# Instructions to follow
The job is to find each line in the entries holding the string "backbone" and copy that line.

# Data supplied
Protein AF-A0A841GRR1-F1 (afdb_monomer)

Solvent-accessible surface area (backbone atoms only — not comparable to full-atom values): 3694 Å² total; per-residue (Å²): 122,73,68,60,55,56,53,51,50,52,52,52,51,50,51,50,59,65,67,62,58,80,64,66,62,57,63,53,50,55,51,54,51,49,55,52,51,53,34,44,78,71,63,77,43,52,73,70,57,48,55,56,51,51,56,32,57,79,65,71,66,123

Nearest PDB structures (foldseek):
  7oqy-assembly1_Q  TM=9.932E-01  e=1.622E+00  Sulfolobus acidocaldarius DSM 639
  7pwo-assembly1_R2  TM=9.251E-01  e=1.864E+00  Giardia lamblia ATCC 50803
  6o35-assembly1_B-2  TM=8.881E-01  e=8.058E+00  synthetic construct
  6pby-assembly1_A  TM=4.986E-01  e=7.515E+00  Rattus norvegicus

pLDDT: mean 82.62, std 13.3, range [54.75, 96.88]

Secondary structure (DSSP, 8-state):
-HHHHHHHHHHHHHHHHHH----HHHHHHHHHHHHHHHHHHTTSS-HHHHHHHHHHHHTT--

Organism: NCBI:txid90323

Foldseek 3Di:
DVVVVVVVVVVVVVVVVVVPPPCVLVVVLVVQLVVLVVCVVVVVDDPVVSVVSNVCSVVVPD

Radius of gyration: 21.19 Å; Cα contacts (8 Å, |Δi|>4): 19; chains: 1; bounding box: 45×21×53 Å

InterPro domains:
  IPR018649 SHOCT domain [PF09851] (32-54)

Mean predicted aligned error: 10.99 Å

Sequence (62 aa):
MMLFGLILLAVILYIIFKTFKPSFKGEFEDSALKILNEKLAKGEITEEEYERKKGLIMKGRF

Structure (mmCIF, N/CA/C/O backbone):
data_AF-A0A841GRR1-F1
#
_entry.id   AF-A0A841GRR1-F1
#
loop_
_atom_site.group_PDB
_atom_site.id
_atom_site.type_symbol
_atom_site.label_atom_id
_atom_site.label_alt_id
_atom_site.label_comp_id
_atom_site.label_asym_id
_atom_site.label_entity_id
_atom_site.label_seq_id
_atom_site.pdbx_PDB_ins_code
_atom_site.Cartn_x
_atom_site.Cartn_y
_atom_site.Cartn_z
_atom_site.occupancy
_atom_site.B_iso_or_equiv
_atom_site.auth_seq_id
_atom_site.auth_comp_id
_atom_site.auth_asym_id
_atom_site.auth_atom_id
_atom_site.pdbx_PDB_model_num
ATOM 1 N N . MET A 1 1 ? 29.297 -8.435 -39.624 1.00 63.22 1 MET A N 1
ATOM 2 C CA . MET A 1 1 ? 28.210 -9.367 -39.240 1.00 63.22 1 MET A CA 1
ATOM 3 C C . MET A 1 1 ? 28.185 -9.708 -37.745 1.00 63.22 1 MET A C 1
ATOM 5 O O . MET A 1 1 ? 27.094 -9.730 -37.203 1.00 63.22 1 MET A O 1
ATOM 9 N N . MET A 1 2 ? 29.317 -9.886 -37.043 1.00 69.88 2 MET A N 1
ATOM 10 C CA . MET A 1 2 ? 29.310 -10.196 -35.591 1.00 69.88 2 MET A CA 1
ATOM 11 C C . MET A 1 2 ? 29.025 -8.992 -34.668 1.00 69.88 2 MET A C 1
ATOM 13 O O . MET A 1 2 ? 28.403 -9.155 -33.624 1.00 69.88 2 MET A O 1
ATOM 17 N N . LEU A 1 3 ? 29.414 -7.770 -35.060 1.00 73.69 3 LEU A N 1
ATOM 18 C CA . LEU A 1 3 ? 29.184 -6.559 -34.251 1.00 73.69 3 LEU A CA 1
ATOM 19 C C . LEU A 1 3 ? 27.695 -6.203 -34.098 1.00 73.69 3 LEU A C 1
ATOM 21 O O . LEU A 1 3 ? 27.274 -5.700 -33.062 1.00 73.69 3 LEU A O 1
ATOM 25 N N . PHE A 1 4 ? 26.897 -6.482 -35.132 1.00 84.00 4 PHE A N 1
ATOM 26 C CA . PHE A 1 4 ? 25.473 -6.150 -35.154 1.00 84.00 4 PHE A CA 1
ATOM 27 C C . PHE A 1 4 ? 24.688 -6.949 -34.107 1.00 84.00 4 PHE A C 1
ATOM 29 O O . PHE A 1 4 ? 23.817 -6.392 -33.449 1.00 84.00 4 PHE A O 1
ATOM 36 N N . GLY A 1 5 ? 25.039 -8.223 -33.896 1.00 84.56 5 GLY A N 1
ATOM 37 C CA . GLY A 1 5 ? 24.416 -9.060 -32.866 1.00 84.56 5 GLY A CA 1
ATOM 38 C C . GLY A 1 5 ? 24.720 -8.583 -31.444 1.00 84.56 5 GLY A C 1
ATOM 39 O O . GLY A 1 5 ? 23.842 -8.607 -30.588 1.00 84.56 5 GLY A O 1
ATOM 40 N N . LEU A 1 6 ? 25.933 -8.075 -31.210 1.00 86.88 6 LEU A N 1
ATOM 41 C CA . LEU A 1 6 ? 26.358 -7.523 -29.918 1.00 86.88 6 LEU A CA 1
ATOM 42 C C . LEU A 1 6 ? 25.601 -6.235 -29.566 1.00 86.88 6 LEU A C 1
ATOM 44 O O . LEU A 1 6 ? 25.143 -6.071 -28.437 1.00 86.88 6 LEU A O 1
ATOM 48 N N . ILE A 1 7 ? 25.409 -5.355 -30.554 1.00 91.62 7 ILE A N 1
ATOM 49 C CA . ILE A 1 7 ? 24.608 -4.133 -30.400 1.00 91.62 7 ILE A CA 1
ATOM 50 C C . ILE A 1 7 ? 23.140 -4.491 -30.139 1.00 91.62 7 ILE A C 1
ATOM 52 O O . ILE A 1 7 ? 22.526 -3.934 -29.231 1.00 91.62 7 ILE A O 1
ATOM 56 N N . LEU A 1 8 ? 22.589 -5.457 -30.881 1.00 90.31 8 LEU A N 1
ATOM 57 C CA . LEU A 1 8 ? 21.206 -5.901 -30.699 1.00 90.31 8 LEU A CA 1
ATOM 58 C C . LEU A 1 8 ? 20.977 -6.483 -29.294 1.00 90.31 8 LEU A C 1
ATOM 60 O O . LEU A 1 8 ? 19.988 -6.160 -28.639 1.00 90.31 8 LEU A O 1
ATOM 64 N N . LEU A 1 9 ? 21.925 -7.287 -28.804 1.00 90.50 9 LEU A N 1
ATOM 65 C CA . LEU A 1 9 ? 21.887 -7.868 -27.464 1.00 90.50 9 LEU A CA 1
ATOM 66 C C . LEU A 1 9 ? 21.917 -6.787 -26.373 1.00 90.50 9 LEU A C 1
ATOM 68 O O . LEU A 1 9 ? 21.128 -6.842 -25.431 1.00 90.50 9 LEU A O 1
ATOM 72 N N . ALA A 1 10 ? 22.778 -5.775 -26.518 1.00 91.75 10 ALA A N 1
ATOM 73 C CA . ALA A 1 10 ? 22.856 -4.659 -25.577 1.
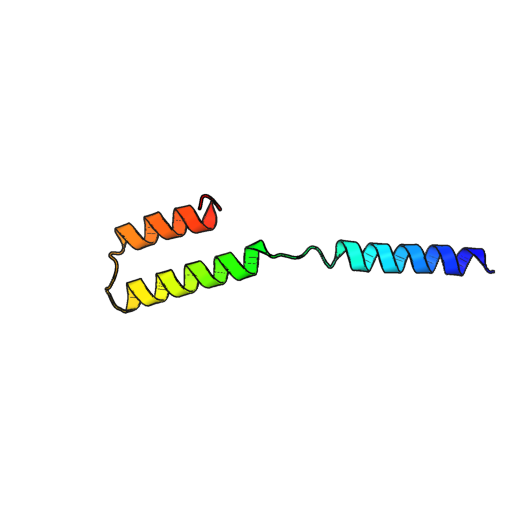00 91.75 10 ALA A CA 1
ATOM 74 C C . ALA A 1 10 ? 21.544 -3.854 -25.516 1.00 91.75 10 ALA A C 1
ATOM 76 O O . ALA A 1 10 ? 21.101 -3.477 -24.430 1.00 91.75 10 ALA A O 1
ATOM 77 N N . VAL A 1 11 ? 20.884 -3.640 -26.661 1.00 92.81 11 VAL A N 1
ATOM 78 C CA . VAL A 1 11 ? 19.579 -2.958 -26.733 1.00 92.81 11 VAL A CA 1
ATOM 79 C C . VAL A 1 11 ? 18.484 -3.772 -26.040 1.00 92.81 11 VAL A C 1
ATOM 81 O O . VAL A 1 11 ? 17.693 -3.210 -25.281 1.00 92.81 11 VAL A O 1
ATOM 84 N N . ILE A 1 12 ? 18.457 -5.092 -26.246 1.00 90.50 12 ILE A N 1
ATOM 85 C CA . ILE A 1 12 ? 17.489 -5.985 -25.591 1.00 90.50 12 ILE A CA 1
ATOM 86 C C . ILE A 1 12 ? 17.672 -5.950 -24.069 1.00 90.50 12 ILE A C 1
ATOM 88 O O . ILE A 1 12 ? 16.701 -5.745 -23.340 1.00 90.50 12 ILE A O 1
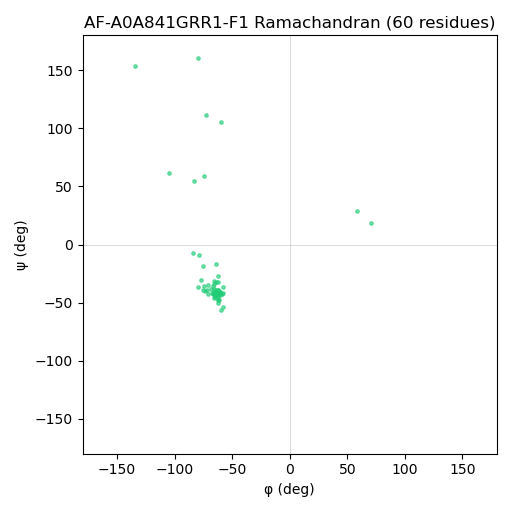
ATOM 92 N N . LEU A 1 13 ? 18.912 -6.072 -23.584 1.00 89.81 13 LEU A N 1
ATOM 93 C CA . LEU A 1 13 ? 19.213 -5.983 -22.152 1.00 89.81 13 LEU A CA 1
ATOM 94 C C . LEU A 1 13 ? 18.812 -4.620 -21.577 1.00 89.81 13 LEU A C 1
ATOM 96 O O . LEU A 1 13 ? 18.179 -4.563 -20.524 1.00 89.81 13 LEU A O 1
ATOM 100 N N . TYR A 1 14 ? 19.099 -3.526 -22.285 1.00 88.62 14 TYR A N 1
ATOM 101 C CA . TYR A 1 14 ? 18.706 -2.181 -21.863 1.00 88.62 14 TYR A CA 1
ATOM 102 C C . TYR A 1 14 ? 17.183 -2.037 -21.704 1.00 88.62 14 TYR A C 1
ATOM 104 O O . TYR A 1 14 ? 16.718 -1.474 -20.710 1.00 88.62 14 TYR A O 1
ATOM 112 N N . ILE A 1 15 ? 16.391 -2.577 -22.638 1.00 86.38 15 ILE A N 1
ATOM 113 C CA . ILE A 1 15 ? 14.923 -2.550 -22.547 1.00 86.38 15 ILE A CA 1
ATOM 114 C C . ILE A 1 15 ? 14.417 -3.382 -21.363 1.00 86.38 15 ILE A C 1
ATOM 116 O O . ILE A 1 15 ? 13.529 -2.919 -20.642 1.00 86.38 15 ILE A O 1
ATOM 120 N N . ILE A 1 16 ? 14.993 -4.564 -21.119 1.00 83.75 16 ILE A N 1
ATOM 121 C CA . ILE A 1 16 ? 14.611 -5.415 -19.981 1.00 83.75 16 ILE A CA 1
ATOM 122 C C . ILE A 1 16 ? 14.902 -4.689 -18.661 1.00 83.75 16 ILE A C 1
ATOM 124 O O . ILE A 1 16 ? 13.996 -4.535 -17.845 1.00 83.75 16 ILE A O 1
ATOM 128 N N . PHE A 1 17 ? 16.110 -4.146 -18.481 1.00 80.31 17 PHE A N 1
ATOM 129 C CA . PHE A 1 17 ? 16.479 -3.403 -17.268 1.00 80.31 17 PHE A CA 1
ATOM 130 C C . PHE A 1 17 ? 15.660 -2.119 -17.066 1.00 80.31 17 PHE A C 1
ATOM 132 O O . PHE A 1 17 ? 15.393 -1.729 -15.930 1.00 80.31 17 PHE A O 1
ATOM 139 N N . LYS A 1 18 ? 15.235 -1.452 -18.146 1.00 76.62 18 LYS A N 1
ATOM 140 C CA . LYS A 1 18 ? 14.390 -0.251 -18.062 1.00 76.62 18 LYS A CA 1
ATOM 141 C C . LYS A 1 18 ? 12.9
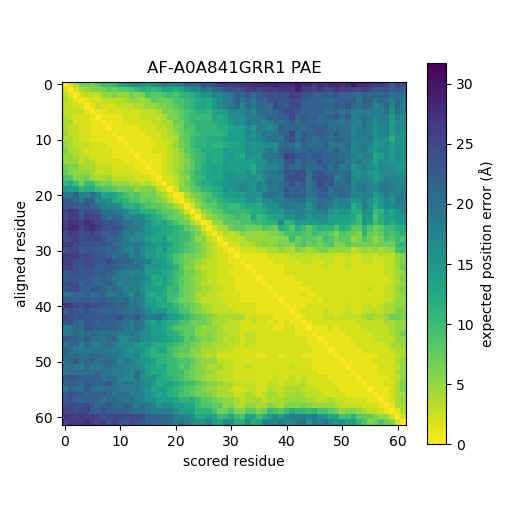40 -0.575 -17.695 1.00 76.62 18 LYS A C 1
ATOM 143 O O . LYS A 1 18 ? 12.309 0.211 -16.991 1.00 76.62 18 LYS A O 1
ATOM 148 N N . THR A 1 19 ? 12.422 -1.703 -18.179 1.00 70.75 19 THR A N 1
ATOM 149 C CA . THR A 1 19 ? 11.035 -2.138 -17.941 1.00 70.75 19 THR A CA 1
ATOM 150 C C . THR A 1 19 ? 10.887 -2.781 -16.564 1.00 70.75 19 THR A C 1
ATOM 152 O O . THR A 1 19 ? 9.914 -2.518 -15.864 1.00 70.75 19 THR A O 1
ATOM 155 N N . PHE A 1 20 ? 11.898 -3.527 -16.114 1.00 62.66 20 PHE A N 1
ATOM 156 C CA . PHE A 1 20 ? 11.993 -4.053 -14.754 1.00 62.66 20 PHE A CA 1
ATOM 157 C C . PHE A 1 20 ? 12.569 -3.010 -13.787 1.00 62.66 20 PHE A C 1
ATOM 159 O O . PHE A 1 20 ? 13.529 -3.275 -13.068 1.00 62.66 20 PHE A O 1
ATOM 166 N N . LYS A 1 21 ? 11.967 -1.816 -13.715 1.00 61.50 21 LYS A N 1
ATOM 167 C CA . LYS A 1 21 ? 12.038 -1.072 -12.453 1.00 61.50 21 LYS A CA 1
ATOM 168 C C . LYS A 1 21 ? 11.115 -1.807 -11.486 1.00 61.50 21 LYS A C 1
ATOM 170 O O . LYS A 1 21 ? 9.907 -1.774 -11.719 1.00 61.50 21 LYS A O 1
ATOM 175 N N . PRO A 1 22 ? 11.627 -2.478 -10.439 1.00 54.75 22 PRO A N 1
ATOM 176 C CA . PRO A 1 22 ? 10.758 -3.061 -9.435 1.00 54.75 22 PRO A CA 1
ATOM 177 C C . PRO A 1 22 ? 9.945 -1.923 -8.819 1.00 54.75 22 PRO A C 1
ATOM 179 O O . PRO A 1 22 ? 10.467 -1.109 -8.057 1.00 54.75 22 PRO A O 1
ATOM 182 N N . SER A 1 23 ? 8.665 -1.836 -9.180 1.00 56.03 23 SER A N 1
ATOM 183 C CA . SER A 1 23 ? 7.697 -0.958 -8.528 1.00 56.03 23 SER A CA 1
ATOM 184 C C . SER A 1 23 ? 7.339 -1.561 -7.169 1.00 56.03 23 SER A C 1
ATOM 186 O O . SER A 1 23 ? 6.191 -1.876 -6.883 1.00 56.03 23 SER A O 1
A
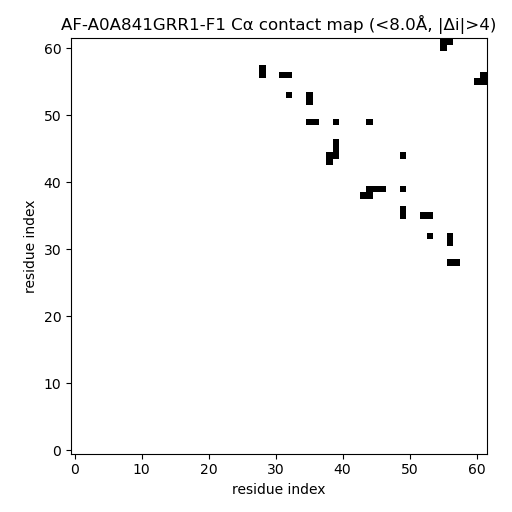TOM 188 N N . PHE A 1 24 ? 8.348 -1.744 -6.316 1.00 56.03 24 PHE A N 1
ATOM 189 C CA . PHE A 1 24 ? 8.186 -2.259 -4.956 1.00 56.03 24 PHE A CA 1
ATOM 190 C C . PHE A 1 24 ? 7.357 -1.301 -4.085 1.00 56.03 24 PHE A C 1
ATOM 192 O O . PHE A 1 24 ? 6.845 -1.694 -3.044 1.00 56.03 24 PHE A O 1
ATOM 199 N N . LYS A 1 25 ? 7.202 -0.039 -4.516 1.00 56.19 25 LYS A N 1
ATOM 200 C CA . LYS A 1 25 ? 6.312 0.927 -3.866 1.00 56.19 25 LYS A CA 1
ATOM 201 C C . LYS A 1 25 ? 4.834 0.601 -4.076 1.00 56.19 25 LYS A C 1
ATOM 203 O O . LYS A 1 25 ? 4.090 0.673 -3.111 1.00 56.19 25 LYS A O 1
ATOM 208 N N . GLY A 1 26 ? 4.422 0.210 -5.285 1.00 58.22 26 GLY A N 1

# Response to this exercise
Solvent-accessible surface area (backbone atoms only — not comparable to full-atom values): 3694 Å² total; per-residue (Å²): 122,73,68,60,55,56,53,51,50,52,52,52,51,50,51,50,59,65,67,62,58,80,64,66,62,57,63,53,50,55,51,54,51,49,55,52,51,53,34,44,78,71,63,77,43,52,73,70,57,48,55,56,51,51,56,32,57,79,65,71,66,123
Structure (mmCIF, N/CA/C/O backbone):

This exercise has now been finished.